The data: Begin

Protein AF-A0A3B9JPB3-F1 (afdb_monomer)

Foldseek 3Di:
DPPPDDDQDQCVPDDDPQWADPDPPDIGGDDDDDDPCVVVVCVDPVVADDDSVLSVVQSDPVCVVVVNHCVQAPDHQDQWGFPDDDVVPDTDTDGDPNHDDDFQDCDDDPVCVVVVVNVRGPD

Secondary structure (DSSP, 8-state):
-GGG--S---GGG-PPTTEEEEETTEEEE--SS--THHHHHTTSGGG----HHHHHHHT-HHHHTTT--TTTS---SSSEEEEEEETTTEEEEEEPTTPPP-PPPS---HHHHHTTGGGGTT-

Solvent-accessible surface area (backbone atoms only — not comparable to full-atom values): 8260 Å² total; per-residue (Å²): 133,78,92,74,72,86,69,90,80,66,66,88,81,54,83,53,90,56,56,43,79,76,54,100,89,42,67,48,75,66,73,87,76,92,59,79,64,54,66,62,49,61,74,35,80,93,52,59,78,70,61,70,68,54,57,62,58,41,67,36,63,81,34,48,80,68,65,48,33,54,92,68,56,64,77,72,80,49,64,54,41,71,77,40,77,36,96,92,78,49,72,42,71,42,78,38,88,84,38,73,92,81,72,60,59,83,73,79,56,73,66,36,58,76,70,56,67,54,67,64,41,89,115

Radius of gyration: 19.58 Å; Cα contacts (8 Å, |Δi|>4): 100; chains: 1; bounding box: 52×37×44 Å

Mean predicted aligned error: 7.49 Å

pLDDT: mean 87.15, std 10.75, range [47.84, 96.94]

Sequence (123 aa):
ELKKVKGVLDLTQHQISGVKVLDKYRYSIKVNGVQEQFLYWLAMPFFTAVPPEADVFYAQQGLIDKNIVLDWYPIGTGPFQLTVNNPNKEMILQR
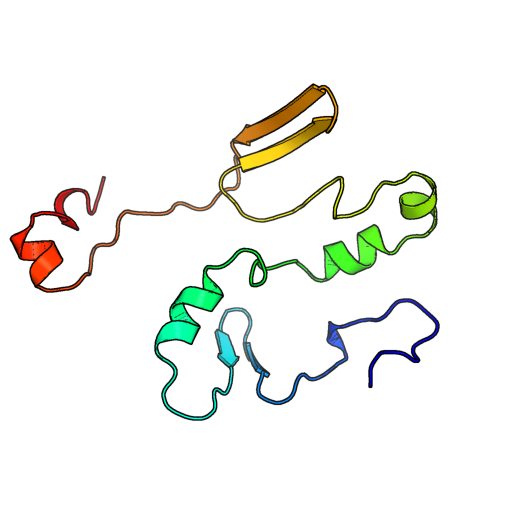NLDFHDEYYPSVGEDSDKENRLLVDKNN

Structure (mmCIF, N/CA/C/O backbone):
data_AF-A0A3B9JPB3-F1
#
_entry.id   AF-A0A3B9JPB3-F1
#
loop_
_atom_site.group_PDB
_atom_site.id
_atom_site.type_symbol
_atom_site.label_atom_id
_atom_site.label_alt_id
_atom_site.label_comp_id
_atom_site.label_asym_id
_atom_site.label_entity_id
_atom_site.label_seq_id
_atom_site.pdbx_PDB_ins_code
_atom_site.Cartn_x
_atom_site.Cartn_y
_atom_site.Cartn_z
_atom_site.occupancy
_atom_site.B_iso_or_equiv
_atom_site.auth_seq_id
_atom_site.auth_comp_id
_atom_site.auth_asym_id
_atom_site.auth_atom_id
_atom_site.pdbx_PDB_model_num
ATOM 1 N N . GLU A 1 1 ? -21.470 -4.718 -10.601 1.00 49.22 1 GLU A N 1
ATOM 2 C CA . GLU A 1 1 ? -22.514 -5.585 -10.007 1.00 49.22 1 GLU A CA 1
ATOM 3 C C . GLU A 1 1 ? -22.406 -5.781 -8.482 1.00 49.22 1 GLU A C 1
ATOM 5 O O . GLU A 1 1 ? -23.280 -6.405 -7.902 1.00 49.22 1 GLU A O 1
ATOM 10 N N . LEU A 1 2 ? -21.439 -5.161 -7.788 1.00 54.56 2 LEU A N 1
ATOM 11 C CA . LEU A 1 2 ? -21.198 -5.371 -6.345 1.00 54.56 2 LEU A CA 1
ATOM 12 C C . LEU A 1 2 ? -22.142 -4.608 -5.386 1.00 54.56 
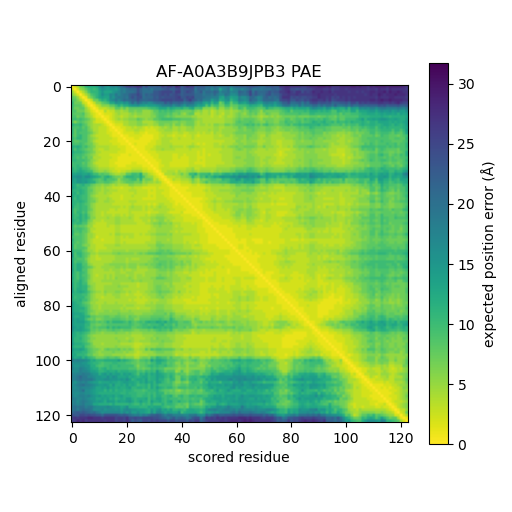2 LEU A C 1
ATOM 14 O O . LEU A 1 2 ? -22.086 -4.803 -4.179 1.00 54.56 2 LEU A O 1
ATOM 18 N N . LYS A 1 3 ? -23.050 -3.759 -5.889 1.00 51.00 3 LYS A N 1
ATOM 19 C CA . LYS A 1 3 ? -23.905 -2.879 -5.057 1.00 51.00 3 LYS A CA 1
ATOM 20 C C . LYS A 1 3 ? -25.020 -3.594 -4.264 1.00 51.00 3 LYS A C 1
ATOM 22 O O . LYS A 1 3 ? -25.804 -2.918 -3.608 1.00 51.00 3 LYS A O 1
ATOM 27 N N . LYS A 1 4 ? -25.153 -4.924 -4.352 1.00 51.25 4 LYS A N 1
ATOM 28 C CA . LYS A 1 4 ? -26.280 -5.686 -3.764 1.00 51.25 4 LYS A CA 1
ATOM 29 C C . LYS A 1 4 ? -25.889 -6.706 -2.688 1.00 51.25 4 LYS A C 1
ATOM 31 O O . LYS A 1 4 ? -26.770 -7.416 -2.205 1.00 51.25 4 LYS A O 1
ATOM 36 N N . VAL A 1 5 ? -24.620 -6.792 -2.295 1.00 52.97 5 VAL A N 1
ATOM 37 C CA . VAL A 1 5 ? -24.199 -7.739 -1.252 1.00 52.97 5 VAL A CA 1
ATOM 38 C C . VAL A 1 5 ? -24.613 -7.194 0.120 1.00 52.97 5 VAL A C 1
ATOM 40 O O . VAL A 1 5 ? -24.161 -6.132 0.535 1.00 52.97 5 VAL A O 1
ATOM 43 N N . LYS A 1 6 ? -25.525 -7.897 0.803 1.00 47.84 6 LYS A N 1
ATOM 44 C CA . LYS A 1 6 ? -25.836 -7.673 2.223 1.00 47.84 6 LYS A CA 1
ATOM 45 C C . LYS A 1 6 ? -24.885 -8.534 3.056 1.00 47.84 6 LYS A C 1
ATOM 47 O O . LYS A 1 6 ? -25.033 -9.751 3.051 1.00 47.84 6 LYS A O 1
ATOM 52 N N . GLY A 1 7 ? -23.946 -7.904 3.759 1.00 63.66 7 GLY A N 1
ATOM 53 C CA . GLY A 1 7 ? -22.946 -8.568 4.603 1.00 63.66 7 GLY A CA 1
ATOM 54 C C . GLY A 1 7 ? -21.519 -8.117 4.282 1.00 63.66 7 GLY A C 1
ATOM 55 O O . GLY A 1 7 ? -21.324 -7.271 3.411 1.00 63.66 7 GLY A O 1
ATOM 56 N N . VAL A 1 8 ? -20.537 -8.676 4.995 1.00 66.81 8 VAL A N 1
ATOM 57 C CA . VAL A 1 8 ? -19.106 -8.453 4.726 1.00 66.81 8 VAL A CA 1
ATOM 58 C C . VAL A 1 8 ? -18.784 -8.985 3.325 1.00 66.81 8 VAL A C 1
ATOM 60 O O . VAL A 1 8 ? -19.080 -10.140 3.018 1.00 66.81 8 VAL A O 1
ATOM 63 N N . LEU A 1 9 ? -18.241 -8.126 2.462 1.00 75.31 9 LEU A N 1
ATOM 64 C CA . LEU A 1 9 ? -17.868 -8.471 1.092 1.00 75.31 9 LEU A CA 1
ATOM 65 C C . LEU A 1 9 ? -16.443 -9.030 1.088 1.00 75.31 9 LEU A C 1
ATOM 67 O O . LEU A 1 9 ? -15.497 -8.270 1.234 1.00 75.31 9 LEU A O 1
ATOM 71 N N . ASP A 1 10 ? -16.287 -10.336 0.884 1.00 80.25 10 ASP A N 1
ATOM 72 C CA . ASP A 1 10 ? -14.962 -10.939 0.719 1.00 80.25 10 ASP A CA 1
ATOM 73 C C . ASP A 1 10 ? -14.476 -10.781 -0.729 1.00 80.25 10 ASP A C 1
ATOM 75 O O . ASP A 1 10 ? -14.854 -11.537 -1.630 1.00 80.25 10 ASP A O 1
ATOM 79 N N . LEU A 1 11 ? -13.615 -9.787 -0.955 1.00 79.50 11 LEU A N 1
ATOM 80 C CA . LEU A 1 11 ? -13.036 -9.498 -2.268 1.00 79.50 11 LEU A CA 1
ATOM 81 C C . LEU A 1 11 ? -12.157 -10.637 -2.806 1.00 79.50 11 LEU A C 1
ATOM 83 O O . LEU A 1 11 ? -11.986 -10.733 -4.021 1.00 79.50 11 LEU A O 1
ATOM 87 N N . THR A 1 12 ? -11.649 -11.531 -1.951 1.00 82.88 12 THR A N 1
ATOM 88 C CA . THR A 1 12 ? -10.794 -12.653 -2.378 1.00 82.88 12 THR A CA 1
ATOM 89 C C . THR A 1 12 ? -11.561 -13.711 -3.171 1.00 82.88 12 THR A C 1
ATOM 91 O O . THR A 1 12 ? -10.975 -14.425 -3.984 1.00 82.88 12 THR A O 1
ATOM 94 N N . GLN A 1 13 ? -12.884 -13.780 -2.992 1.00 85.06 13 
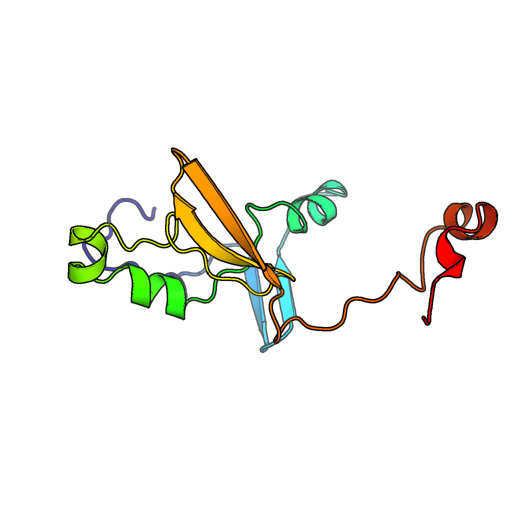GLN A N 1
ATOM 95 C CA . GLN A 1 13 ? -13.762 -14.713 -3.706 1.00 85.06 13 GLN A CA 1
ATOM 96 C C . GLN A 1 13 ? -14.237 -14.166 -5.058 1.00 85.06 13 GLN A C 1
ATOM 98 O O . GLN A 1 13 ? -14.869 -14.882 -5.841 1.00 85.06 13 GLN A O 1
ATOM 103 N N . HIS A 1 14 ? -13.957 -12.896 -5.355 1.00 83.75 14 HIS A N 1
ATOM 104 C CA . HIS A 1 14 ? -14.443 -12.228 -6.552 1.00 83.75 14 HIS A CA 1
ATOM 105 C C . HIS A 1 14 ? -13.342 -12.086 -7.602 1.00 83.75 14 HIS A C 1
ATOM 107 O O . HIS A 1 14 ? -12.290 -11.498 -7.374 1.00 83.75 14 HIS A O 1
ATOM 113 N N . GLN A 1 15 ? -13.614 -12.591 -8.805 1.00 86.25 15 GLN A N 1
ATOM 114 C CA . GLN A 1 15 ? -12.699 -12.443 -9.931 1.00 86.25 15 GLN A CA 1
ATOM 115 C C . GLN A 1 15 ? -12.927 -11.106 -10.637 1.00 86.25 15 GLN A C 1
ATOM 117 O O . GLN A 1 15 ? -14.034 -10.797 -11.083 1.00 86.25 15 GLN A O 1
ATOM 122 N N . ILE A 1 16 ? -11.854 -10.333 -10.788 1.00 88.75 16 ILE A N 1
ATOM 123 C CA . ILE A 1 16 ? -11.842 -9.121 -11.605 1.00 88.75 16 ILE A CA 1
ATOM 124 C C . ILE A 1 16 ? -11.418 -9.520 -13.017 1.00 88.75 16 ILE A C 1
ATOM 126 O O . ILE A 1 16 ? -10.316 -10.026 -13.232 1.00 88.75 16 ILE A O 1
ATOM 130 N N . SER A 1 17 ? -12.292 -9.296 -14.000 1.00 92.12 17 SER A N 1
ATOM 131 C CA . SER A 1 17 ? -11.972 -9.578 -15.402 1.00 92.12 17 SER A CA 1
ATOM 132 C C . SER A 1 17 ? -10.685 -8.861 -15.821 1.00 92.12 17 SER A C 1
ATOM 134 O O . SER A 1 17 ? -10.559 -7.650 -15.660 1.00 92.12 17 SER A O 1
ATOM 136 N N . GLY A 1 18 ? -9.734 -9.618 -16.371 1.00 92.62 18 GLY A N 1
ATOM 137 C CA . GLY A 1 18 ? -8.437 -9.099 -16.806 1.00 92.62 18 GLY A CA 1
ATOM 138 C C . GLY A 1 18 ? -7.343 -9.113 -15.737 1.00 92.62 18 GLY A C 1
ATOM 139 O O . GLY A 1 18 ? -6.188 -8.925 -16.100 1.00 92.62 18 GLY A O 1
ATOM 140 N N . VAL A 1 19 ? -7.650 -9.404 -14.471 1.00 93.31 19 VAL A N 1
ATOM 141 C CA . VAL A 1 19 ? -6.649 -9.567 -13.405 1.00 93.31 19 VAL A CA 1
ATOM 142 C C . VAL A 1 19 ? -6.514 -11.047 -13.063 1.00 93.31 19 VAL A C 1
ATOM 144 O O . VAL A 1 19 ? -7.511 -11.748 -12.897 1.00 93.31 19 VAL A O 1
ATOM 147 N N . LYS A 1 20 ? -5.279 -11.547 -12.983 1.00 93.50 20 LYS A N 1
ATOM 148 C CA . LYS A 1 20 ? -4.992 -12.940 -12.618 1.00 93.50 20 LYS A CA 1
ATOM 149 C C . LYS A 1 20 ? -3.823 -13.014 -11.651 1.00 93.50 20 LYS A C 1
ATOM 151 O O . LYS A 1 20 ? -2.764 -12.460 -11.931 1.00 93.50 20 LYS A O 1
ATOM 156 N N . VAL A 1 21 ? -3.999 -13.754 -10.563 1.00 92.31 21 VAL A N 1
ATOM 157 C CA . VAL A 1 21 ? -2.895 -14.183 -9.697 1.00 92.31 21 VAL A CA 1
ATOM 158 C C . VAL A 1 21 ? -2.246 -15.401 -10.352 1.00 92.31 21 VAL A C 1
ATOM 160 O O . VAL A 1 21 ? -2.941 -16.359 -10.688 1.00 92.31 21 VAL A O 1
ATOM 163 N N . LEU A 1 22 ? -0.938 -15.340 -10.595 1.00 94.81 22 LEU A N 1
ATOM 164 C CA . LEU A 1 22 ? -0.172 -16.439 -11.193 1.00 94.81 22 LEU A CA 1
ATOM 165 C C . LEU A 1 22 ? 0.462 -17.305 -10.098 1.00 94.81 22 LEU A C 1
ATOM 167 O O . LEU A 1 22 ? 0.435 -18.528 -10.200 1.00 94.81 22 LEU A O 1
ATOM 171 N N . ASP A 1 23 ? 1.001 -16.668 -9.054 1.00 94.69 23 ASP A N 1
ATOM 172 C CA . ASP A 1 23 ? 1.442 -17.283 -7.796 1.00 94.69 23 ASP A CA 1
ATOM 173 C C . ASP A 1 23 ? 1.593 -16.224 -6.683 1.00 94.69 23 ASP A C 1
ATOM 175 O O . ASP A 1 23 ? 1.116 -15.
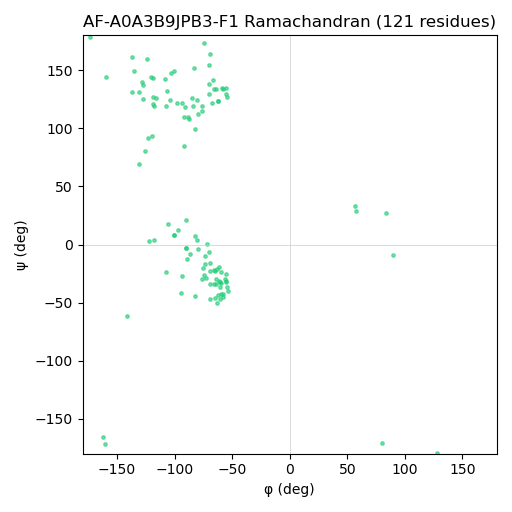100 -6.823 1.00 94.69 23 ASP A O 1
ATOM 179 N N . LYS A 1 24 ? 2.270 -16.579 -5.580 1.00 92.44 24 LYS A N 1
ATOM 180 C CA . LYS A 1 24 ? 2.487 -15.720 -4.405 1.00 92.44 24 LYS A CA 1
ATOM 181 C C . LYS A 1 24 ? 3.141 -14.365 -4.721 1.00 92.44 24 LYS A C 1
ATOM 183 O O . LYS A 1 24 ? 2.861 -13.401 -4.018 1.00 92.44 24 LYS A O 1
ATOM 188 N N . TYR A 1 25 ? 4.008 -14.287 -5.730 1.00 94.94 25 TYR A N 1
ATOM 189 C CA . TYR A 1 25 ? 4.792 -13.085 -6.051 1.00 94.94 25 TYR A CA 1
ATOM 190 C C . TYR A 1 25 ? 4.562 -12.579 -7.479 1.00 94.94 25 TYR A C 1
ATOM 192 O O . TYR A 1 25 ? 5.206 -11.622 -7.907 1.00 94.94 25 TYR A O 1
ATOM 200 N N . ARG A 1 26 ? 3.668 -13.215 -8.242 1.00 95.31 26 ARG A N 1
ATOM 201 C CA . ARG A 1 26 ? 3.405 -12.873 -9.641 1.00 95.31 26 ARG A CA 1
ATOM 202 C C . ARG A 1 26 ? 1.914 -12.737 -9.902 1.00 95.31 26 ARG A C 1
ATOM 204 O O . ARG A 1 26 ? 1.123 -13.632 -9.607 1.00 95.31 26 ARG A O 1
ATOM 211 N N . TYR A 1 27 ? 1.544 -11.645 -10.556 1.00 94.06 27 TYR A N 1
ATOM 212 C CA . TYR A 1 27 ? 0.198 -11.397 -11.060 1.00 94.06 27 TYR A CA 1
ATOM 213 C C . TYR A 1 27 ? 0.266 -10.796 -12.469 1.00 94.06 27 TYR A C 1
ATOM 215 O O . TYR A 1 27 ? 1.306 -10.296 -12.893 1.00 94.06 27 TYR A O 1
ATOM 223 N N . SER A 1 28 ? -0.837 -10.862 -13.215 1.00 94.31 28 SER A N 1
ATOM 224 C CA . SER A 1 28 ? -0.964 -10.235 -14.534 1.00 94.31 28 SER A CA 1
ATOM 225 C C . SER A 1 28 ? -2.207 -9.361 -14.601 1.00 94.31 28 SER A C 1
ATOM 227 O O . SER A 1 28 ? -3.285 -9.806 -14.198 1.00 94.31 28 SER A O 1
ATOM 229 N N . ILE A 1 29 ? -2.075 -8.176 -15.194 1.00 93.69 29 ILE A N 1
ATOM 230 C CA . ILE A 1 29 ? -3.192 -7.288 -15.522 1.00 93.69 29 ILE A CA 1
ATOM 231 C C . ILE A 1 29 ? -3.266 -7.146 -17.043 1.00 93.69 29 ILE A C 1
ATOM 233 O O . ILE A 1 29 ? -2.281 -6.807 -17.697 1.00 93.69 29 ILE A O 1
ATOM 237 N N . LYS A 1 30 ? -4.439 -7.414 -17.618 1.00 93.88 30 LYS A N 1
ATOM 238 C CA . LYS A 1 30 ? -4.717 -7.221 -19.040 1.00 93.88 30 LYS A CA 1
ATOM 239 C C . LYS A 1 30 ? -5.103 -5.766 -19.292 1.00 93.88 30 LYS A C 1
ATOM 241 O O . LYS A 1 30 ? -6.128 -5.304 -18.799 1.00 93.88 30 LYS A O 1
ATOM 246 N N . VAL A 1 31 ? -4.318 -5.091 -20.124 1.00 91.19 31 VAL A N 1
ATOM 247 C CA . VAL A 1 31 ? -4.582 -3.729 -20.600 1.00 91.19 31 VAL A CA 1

The data: End

What is being asked
Take the line holding "ATOM 233 O O" and all lines after it through the end of the data, and set them down exactly.

Answer to the exercise
ATOM 233 O O . ILE A 1 29 ? -2.281 -6.807 -17.697 1.00 93.69 29 ILE A O 1
ATOM 237 N N . LYS A 1 30 ? -4.439 -7.414 -17.618 1.00 93.88 30 LYS A N 1
ATOM 238 C CA . LYS A 1 30 ? -4.717 -7.221 -19.040 1.00 93.88 30 LYS A CA 1
ATOM 239 C C . LYS A 1 30 ? -5.103 -5.766 -19.292 1.00 93.88 30 LYS A C 1
ATOM 241 O O . LYS A 1 30 ? -6.128 -5.304 -18.799 1.00 93.88 30 LYS A O 1
ATOM 246 N N . VAL A 1 31 ? -4.318 -5.091 -20.124 1.00 91.19 31 VAL A N 1
ATOM 247 C CA . VAL A 1 31 ? -4.582 -3.729 -20.600 1.00 91.19 31 VAL A CA 1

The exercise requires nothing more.